» THE PROBLEM
Repeat word for word the line with "ATOM 83 C C" and every line after it until the records below run out.

--------------------------------------------------

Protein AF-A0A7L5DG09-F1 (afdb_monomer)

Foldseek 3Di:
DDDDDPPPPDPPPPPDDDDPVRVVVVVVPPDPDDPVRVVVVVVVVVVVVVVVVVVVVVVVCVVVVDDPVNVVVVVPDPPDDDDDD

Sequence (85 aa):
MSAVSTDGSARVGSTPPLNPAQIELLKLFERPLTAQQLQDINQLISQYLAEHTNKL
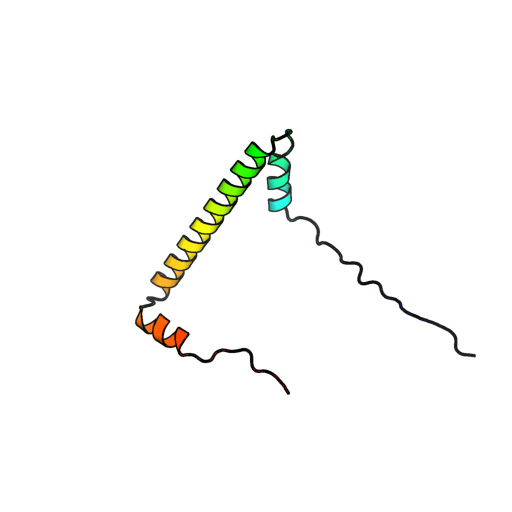GTHIWQEKQLTAKDMDALLTQHIRTPYKK

Secondary structure (DSSP, 8-state):
--------------PPPPPHHHHHHHHTTSSPPPHHHHHHHHHHHHHHHHHHHHHHHHHHHHHTT--HHHHHHHHH---PPP---

Organism: NCBI:txid272802
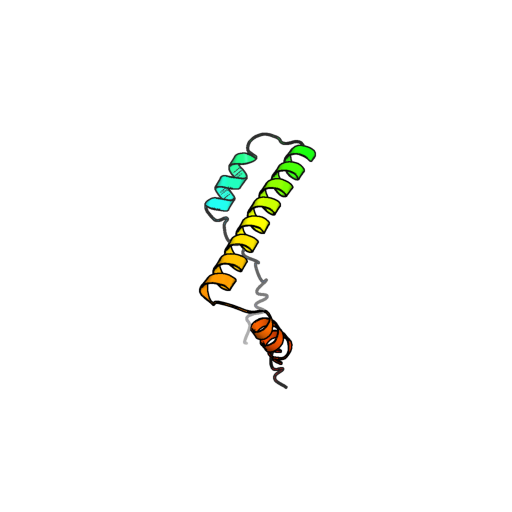4

Radius of gyration: 23.97 Å; Cα contacts (8 Å, |Δi|>4): 4; chains: 1; bounding box: 38×66×48 Å

Solvent-accessible surface area (backbone atoms only — not comparable to full-atom values): 5571 Å² total; per-residue (Å²): 142,85,80,88,76,90,79,79,75,70,81,75,79,76,77,74,79,80,50,74,68,58,51,56,58,53,57,75,58,75,54,94,69,54,74,65,57,52,49,54,51,53,50,52,54,51,51,53,54,50,52,51,50,52,52,51,51,52,48,53,37,59,77,6
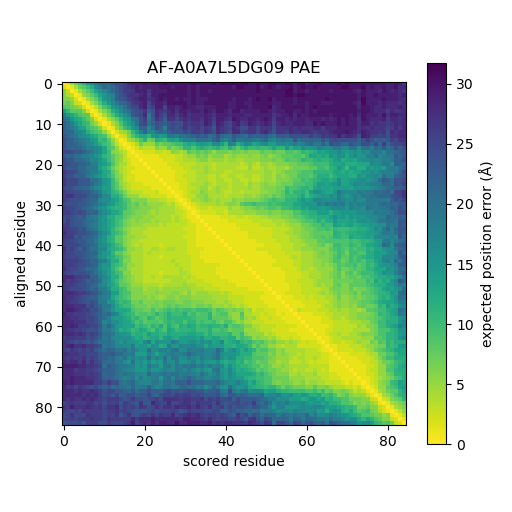6,64,62,47,74,67,55,50,54,51,56,74,69,50,85,80,65,83,82,80,82,130

Structure (mmCIF, N/CA/C/O backbone):
data_AF-A0A7L5DG09-F1
#
_entry.id   AF-A0A7L5DG09-F1
#
loop_
_atom_site.group_PDB
_atom_site.id
_atom_site.type_symbol
_atom_site.label_atom_id
_atom_site.label_alt_id
_atom_site.label_comp_id
_atom_site.label_asym_id
_atom_site.label_entity_id
_atom_site.label_seq_id
_atom_site.pdbx_PDB_ins_code
_atom_site.Cartn_x
_atom_site
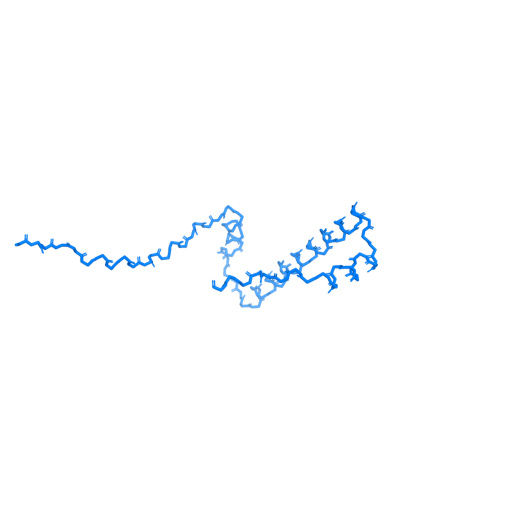.Cartn_y
_atom_site.Cartn_z
_atom_site.occupancy
_atom_site.B_iso_or_equiv
_atom_site.auth_seq_id
_atom_site.auth_comp_id
_atom_site.auth_asym_id
_atom_site.auth_atom_id
_atom_site.pdbx_PDB_model_num
ATOM 1 N N . MET A 1 1 ? -19.636 -61.232 3.080 1.00 46.09 1 MET A N 1
ATOM 2 C CA . MET A 1 1 ? -19.652 -60.156 4.091 1.00 46.09 1 MET A CA 1
ATOM 3 C C . MET A 1 1 ? -18.433 -59.281 3.862 1.00 46.09 1 MET A C 1
ATOM 5 O O . MET A 1 1 ? -17.337 -59.696 4.203 1.00 46.09 1 MET A O 1
ATOM 9 N N . SER A 1 2 ? -18.626 -58.112 3.257 1.00 38.91 2 SER A N 1
ATOM 10 C CA . SER A 1 2 ? -17.634 -57.033 3.225 1.00 38.91 2 SER A CA 1
ATOM 11 C C . SER A 1 2 ? -18.422 -55.739 3.365 1.00 38.91 2 SER A C 1
ATOM 13 O O . SER A 1 2 ? -19.126 -55.329 2.448 1.00 38.91 2 SER A O 1
ATOM 15 N N . ALA A 1 3 ? -18.402 -55.195 4.575 1.00 47.28 3 ALA A N 1
ATOM 16 C CA . ALA A 1 3 ? -18.875 -53.857 4.890 1.00 47.28 3 ALA A CA 1
ATOM 17 C C . ALA A 1 3 ? -17.666 -52.911 4.955 1.00 47.28 3 ALA A C 1
ATOM 19 O O . ALA A 1 3 ? -16.541 -53.398 5.070 1.00 47.28 3 ALA A O 1
ATOM 20 N N . VAL A 1 4 ? -17.955 -51.601 5.015 1.00 45.38 4 VAL A N 1
ATOM 21 C CA . 
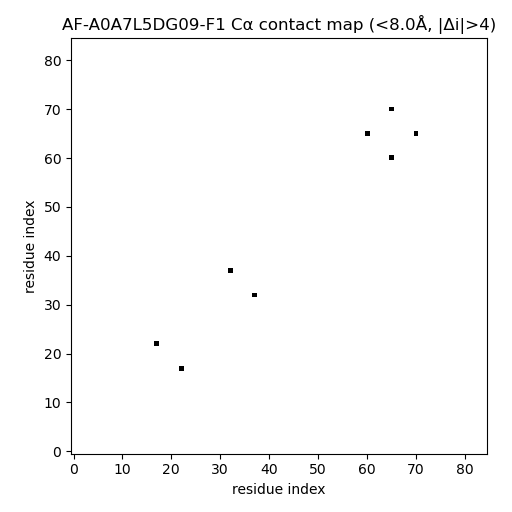VAL A 1 4 ? -17.046 -50.474 5.334 1.00 45.38 4 VAL A CA 1
ATOM 22 C C . VAL A 1 4 ? -16.290 -49.943 4.104 1.00 45.38 4 VAL A C 1
ATOM 24 O O . VAL A 1 4 ? -15.629 -50.696 3.407 1.00 45.38 4 VAL A O 1
ATOM 27 N N . SER A 1 5 ? -16.313 -48.657 3.753 1.00 40.50 5 SER A N 1
ATOM 28 C CA . SER A 1 5 ? -17.022 -47.497 4.291 1.00 40.50 5 SER A CA 1
ATOM 29 C C . SER A 1 5 ? -17.078 -46.423 3.211 1.00 40.50 5 SER A C 1
ATOM 31 O O . SER A 1 5 ? -16.119 -46.208 2.475 1.00 40.50 5 SER A O 1
ATOM 33 N N . THR A 1 6 ? -18.196 -45.712 3.171 1.00 54.12 6 THR A N 1
ATOM 34 C CA . THR A 1 6 ? -18.298 -44.368 2.612 1.00 54.12 6 THR A CA 1
ATOM 35 C C . THR A 1 6 ? -17.372 -43.434 3.390 1.00 54.12 6 THR A C 1
ATOM 37 O O . THR A 1 6 ? -17.717 -43.019 4.496 1.00 54.12 6 THR A O 1
ATOM 40 N N . ASP A 1 7 ? -16.211 -43.093 2.837 1.00 43.34 7 ASP A N 1
ATOM 41 C CA . ASP A 1 7 ? -15.454 -41.932 3.304 1.00 43.34 7 ASP A CA 1
ATOM 42 C C . ASP A 1 7 ? -15.933 -40.698 2.537 1.00 43.34 7 ASP A C 1
ATOM 44 O O . ASP A 1 7 ? -15.406 -40.308 1.494 1.00 43.34 7 ASP A O 1
ATOM 48 N N . GLY A 1 8 ? -17.006 -40.108 3.062 1.00 54.78 8 GLY A N 1
ATOM 49 C CA . GLY A 1 8 ? -17.327 -38.712 2.826 1.00 54.78 8 GLY A CA 1
ATOM 50 C C . GLY A 1 8 ? -16.326 -37.846 3.581 1.00 54.78 8 GLY A C 1
ATOM 51 O O . GLY A 1 8 ? -16.674 -37.242 4.593 1.00 54.78 8 GLY A O 1
ATOM 52 N N . SER A 1 9 ? -15.091 -37.775 3.086 1.00 48.03 9 SER A N 1
ATOM 53 C CA . SER A 1 9 ? -14.112 -36.804 3.555 1.00 48.03 9 SER A CA 1
ATOM 54 C C . SER A 1 9 ? -14.552 -35.429 3.071 1.00 48.03 9 SER A C 1
ATOM 56 O O . SER A 1 9 ? -14.194 -34.953 1.990 1.00 48.03 9 SER A O 1
ATOM 58 N N . ALA A 1 10 ? -15.395 -34.797 3.887 1.00 52.03 10 ALA A N 1
ATOM 59 C CA . ALA A 1 10 ? -15.613 -33.369 3.860 1.00 52.03 10 ALA A CA 1
ATOM 60 C C . ALA A 1 10 ? -14.237 -32.701 3.805 1.00 52.03 10 ALA A C 1
ATOM 62 O O . ALA A 1 10 ? -13.396 -32.898 4.682 1.00 52.03 10 ALA A O 1
ATOM 63 N N . ARG A 1 11 ? -14.003 -31.913 2.755 1.00 52.25 11 ARG A N 1
ATOM 64 C CA . ARG A 1 11 ? -12.899 -30.960 2.716 1.00 52.25 11 ARG A CA 1
ATOM 65 C C . ARG A 1 11 ? -13.137 -29.967 3.849 1.00 52.25 11 ARG A C 1
ATOM 67 O O . ARG A 1 11 ? -13.783 -28.944 3.644 1.00 52.25 11 ARG A O 1
ATOM 74 N N . VAL A 1 12 ? -12.667 -30.289 5.052 1.00 59.38 12 VAL A N 1
ATOM 75 C CA . VAL A 1 12 ? -12.521 -29.317 6.129 1.00 59.38 12 VAL A CA 1
ATOM 76 C C . VAL A 1 12 ? -11.517 -28.308 5.594 1.00 59.38 12 VAL A C 1
ATOM 78 O O . VAL A 1 12 ? -10.321 -28.578 5.521 1.00 59.38 12 VAL A O 1
ATOM 81 N N . GLY A 1 13 ? -12.028 -27.180 5.107 1.00 55.25 13 GLY A N 1
ATOM 82 C CA . GLY A 1 13 ? -11.211 -26.045 4.720 1.00 55.25 13 GLY A CA 1
ATOM 83 C C . GLY A 1 13 ? -10.511 -25.530 5.966 1.00 55.25 13 GLY A C 1
ATOM 84 O O . GLY A 1 13 ? -11.079 -24.739 6.710 1.00 55.25 13 GLY A O 1
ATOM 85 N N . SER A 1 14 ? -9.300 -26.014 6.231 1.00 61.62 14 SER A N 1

--------------------------------------------------

» RESPONSE TO THE TASK
ATOM 83 C C . GLY A 1 13 ? -10.511 -25.530 5.966 1.00 55.25 13 GLY A C 1
ATOM 84 O O . GLY A 1 13 ? -11.079 -24.739 6.710 1.00 55.25 13 GLY A O 1
ATOM 85 N N . SER A 1 14 ? -9.300 -26.014 6.231 1.00 61.62 14 SER A N 1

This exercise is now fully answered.